→ **Aim of the exercise**:
Using the records below, repeat exactly the lines from the one holding "ATOM 5 O O ." through the one holding "ATOM 15 N N", both ends included, and no others.
Listed records section start
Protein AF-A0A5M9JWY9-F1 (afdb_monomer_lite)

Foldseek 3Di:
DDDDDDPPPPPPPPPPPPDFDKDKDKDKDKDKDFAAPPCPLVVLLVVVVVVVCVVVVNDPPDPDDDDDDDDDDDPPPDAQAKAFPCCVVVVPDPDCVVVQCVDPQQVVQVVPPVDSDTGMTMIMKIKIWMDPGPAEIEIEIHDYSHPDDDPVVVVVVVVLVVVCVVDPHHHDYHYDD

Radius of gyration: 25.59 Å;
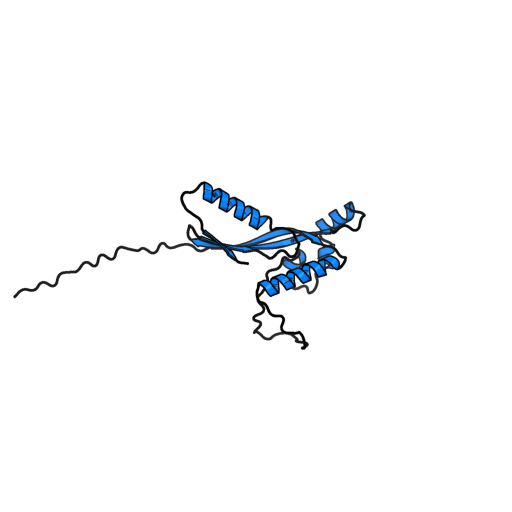 chains: 1; bounding box: 74×47×78 Å

pLDDT: mean 71.48, std 17.33, range [29.38, 93.69]

Structure (mmCIF, N/CA/C/O backbone):
data_AF-A0A5M9JWY9-F1
#
_entry.id   AF-A0A5M9JWY9-F1
#
loop_
_atom_site.group_PDB
_atom_site.id
_atom_site.type_symbol
_atom_site.label_atom_id
_atom_site.label_alt_id
_atom_site.label_comp_id
_atom_site.label_asym_id
_atom_site.label_entity_id
_atom_site.label_seq_id
_atom_site.pdbx_PDB_ins_code
_atom_site.Cartn_x
_atom_site.Cartn_y
_atom_site.Cartn_z
_atom_site.occupancy
_atom_site.B_iso_or_equiv
_atom_site.auth_seq_id
_atom_site.auth_comp_id
_atom_site.auth_asym_id
_atom_site.auth_atom_id
_atom_site.pdbx_PDB_model_num
ATOM 1 N N . MET A 1 1 ? -52.735 -22.570 57.744 1.00 36.31 1 MET A N 1
ATOM 2 C CA . MET A 1 1 ? -51.314 -22.573 57.329 1.00 36.31 1 MET A CA 1
ATOM 3 C C . MET A 1 1 ? -51.295 -22.346 55.819 1.00 36.31 1 MET A C 1
ATOM 5 O O . MET A 1 1 ? -51.523 -23.286 55.084 1.00 36.31 1 MET A O 1
ATOM 9 N N . SER A 1 2 ? -51.455 -21.125 55.303 1.00 35.69 2 SER A N 1
ATOM 10 C CA . SER A 1 2 ? -50.448 -20.062 55.132 1.00 35.69 2 SER A CA 1
ATOM 11 C C . SER A 1 2 ? -49.074 -20.561 54.679 1.00 35.69 2 SER A C 1
ATOM 13 O O . SER A 1 2 ? -48.330 -21.093 55.497 1.00 35.69 2 SER A O 1
ATOM 15 N N . ALA A 1 3 ? -48.766 -20.342 53.399 1.00 31.75 3 ALA A N 1
ATOM 16 C CA . ALA A 1 3 ? -47.455 -19.906 52.921 1.00 31.75 3 ALA A CA 1
ATOM 17 C C . ALA A 1 3 ? -47.603 -19.363 51.488 1.00 31.75 3 ALA A C 1
ATOM 19 O O . ALA A 1 3 ? -47.736 -20.099 50.513 1.00 31.75 3 ALA A O 1
ATOM 20 N N . THR A 1 4 ? -47.622 -18.039 51.396 1.00 35.75 4 THR A N 1
ATOM 21 C CA . THR A 1 4 ? -47.526 -17.235 50.180 1.00 35.75 4 THR A CA 1
ATOM 22 C C . THR A 1 4 ? -46.135 -17.425 49.571 1.00 35.75 4 THR A C 1
ATOM 24 O O . THR A 1 4 ? -45.145 -17.068 50.205 1.00 35.75 4 THR A O 1
ATOM 27 N N . CYS A 1 5 ? -46.029 -17.966 48.354 1.00 29.38 5 CYS A N 1
ATOM 28 C CA . CYS A 1 5 ? -44.756 -17.995 47.630 1.00 29.38 5 CYS A CA 1
ATOM 29 C C . CYS A 1 5 ? -44.582 -16.660 46.892 1.00 29.38 5 CYS A C 1
ATOM 31 O O . CYS A 1 5 ? -45.317 -16.337 45.957 1.00 29.38 5 CYS A O 1
ATOM 33 N N . ALA A 1 6 ? -43.670 -15.838 47.405 1.00 38.66 6 ALA A N 1
ATOM 34 C CA . ALA A 1 6 ? -43.378 -14.507 46.910 1.00 38.66 6 ALA A CA 1
ATOM 35 C C . ALA A 1 6 ? -42.839 -14.548 45.472 1.00 38.66 6 ALA A C 1
ATOM 37 O O . ALA A 1 6 ? -41.960 -15.337 45.138 1.00 38.66 6 ALA A O 1
ATOM 38 N N . LYS A 1 7 ? -43.340 -13.634 44.632 1.00 41.88 7 LYS A N 1
ATOM 39 C CA . LYS A 1 7 ? -42.702 -13.261 43.366 1.00 41.88 7 LYS A CA 1
ATOM 40 C C . LYS A 1 7 ? -41.340 -12.652 43.679 1.00 41.88 7 LYS A C 1
ATOM 42 O O . LYS A 1 7 ? -41.248 -11.465 43.995 1.00 41.88 7 LYS A O 1
ATOM 47 N N . GLU A 1 8 ? -40.291 -13.449 43.564 1.00 35.97 8 GLU A N 1
ATOM 48 C CA . GLU A 1 8 ? -38.932 -12.940 43.500 1.00 35.97 8 GLU A CA 1
ATOM 49 C C . GLU A 1 8 ? -38.770 -12.227 42.153 1.00 35.97 8 GLU A C 1
ATOM 51 O O . GLU A 1 8 ? -38.627 -12.837 41.094 1.00 35.97 8 GLU A O 1
ATOM 5
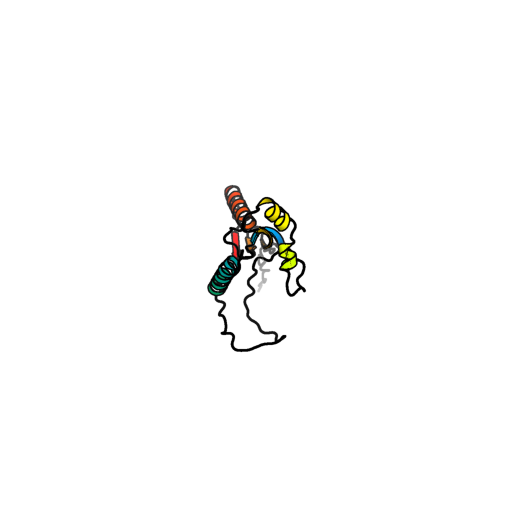6 N N . LYS A 1 9 ? -38.899 -10.896 42.178 1.00 40.16 9 LYS A N 1
ATOM 57 C CA . LYS A 1 9 ? -38.485 -10.042 41.067 1.00 40.16 9 LYS A CA 1
ATOM 58 C C . LYS A 1 9 ? -36.968 -10.158 40.975 1.00 40.16 9 LYS A C 1
ATOM 60 O O . LYS A 1 9 ? -36.253 -9.392 41.621 1.00 40.16 9 LYS A O 1
ATOM 65 N N . SER A 1 10 ? -36.478 -11.108 40.183 1.00 43.69 10 SER A N 1
ATOM 66 C CA . SER A 1 10 ? -35.094 -11.074 39.743 1.00 43.69 10 SER A CA 1
ATOM 67 C C . SER A 1 10 ? -34.905 -9.768 38.976 1.00 43.69 10 SER A C 1
ATOM 69 O O . SER A 1 10 ? -35.514 -9.496 37.941 1.00 43.69 10 SER A O 1
ATOM 71 N N . ASN A 1 11 ? -34.116 -8.891 39.582 1.00 41.22 11 ASN A N 1
ATOM 72 C CA . ASN A 1 11 ? -33.658 -7.640 39.013 1.00 41.22 11 ASN A CA 1
ATOM 73 C C . ASN A 1 11 ? -32.688 -8.004 37.876 1.00 41.22 11 ASN A C 1
ATOM 75 O O . ASN A 1 11 ? -31.469 -7.941 38.036 1.00 41.22 11 ASN A O 1
ATOM 79 N N . LEU A 1 12 ? -33.223 -8.451 36.735 1.00 42.00 12 LEU A N 1
ATOM 80 C CA . LEU A 1 12 ? -32.481 -8.494 35.483 1.00 42.00 12 LEU A CA 1
ATOM 81 C C . LEU A 1 12 ? -32.234 -7.035 35.110 1.00 42.00 12 LEU A C 1
ATOM 83 O O . LEU A 1 12 ? -33.031 -6.386 34.432 1.00 42.00 12 LEU A O 1
ATOM 87 N N . LYS A 1 13 ? -31.132 -6.486 35.629 1.00 43.53 13 LYS A N 1
ATOM 88 C CA . LYS A 1 13 ? -30.539 -5.271 35.087 1.00 43.53 13 LYS A CA 1
ATOM 89 C C . LYS A 1 13 ? -30.445 -5.506 33.586 1.00 43.53 13 LYS A C 1
ATOM 91 O O . LYS A 1 13 ? -29.749 -6.422 33.155 1.00 43.53 13 LYS A O 1
ATOM 96 N N . ASN A 1 14 ? -31.201 -4.718 32.826 1.00 44.06 14 ASN A N 1
ATOM 97 C CA . ASN A 1 14 ? -31.147 -4.662 31.375 1.00 44.06 14 ASN A CA 1
ATOM 98 C C . ASN A 1 14 ? -29.709 -4.335 30.952 1.00 44.06 14 ASN A C 1
ATOM 100 O O . ASN A 1 14 ? -29.377 -3.180 30.695 1.00 44.06 14 ASN A O 1
ATOM 104 N N . ASN A 1 15 ? -28.853 -5.348 30.852 1.00 53.41 15 ASN A N 1
ATOM 105 C CA . ASN A 1 15 ? -27.678 -5.295 30.004 1.00 53.41 15 ASN A CA 1
ATOM 106 C C . ASN A 1 15 ? -28.208 -5.397 28.576 1.00 53.41 15 ASN A C 1
ATOM 108 O O . ASN A 1 15 ? -28.166 -6.453 27.951 1.00 53.41 15 ASN A O 1
ATOM 112 N N . LYS A 1 16 ? -28.763 -4.289 28.069 1.00 57.22 16 LYS A N 1
ATOM 113 C CA . LYS A 1 16 ? -28.841 -4.095 26.626 1.00 57.22 16 LYS A CA 1
ATOM 114 C C . LYS A 1 16 ? -27.395 -4.174 26.152 1.00 57.22 16 LYS A C 1
ATOM 116 O O . LYS A 1 16 ? -26.618 -3.263 26.430 1.00 57.22 16 LYS A O 1
ATOM 121 N N . SER A 1 17 ? -27.015 -5.285 25.527 1.00 63.72 17 SER A N 1
ATOM 122 C CA . SER A 1 17 ? -25.752 -5.365 24.804 1.00 63.72 17 SER A CA 1
ATOM 123 C C . SER A 1 17 ? -25.737 -4.182 23.848 1.00 63.72 17 SER A C 1
ATOM 125 O O . SER A 1 17 ? -26.634 -4.067 23.012 1.00 63.72 17 SER A O 1
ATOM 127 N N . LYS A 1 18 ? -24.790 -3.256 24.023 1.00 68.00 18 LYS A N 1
Listed records section end
→ **Result for this task**:
ATOM 5 O O . MET A 1 1 ? -51.523 -23.286 55.084 1.00 36.31 1 MET A O 1
ATOM 9 N N . SER A 1 2 ? -51.455 -21.125 55.303 1.00 35.69 2 SER A N 1
ATOM 10 C CA . SER A 1 2 ? -50.448 -20.062 55.132 1.00 35.69 2 SER A CA 1
ATOM 11 C C . SER A 1 2 ? -49.074 -20.561 54.679 1.00 35.69 2 SER A C 1
ATOM 13 O O . SER A 1 2 ? -48.330 -21.093 55.497 1.00 35.69 2 SER A O 1
ATOM 15 N N . ALA A 1 3 ? -48.766 -20.342 53.399 1.00 31.75 3 ALA A N 1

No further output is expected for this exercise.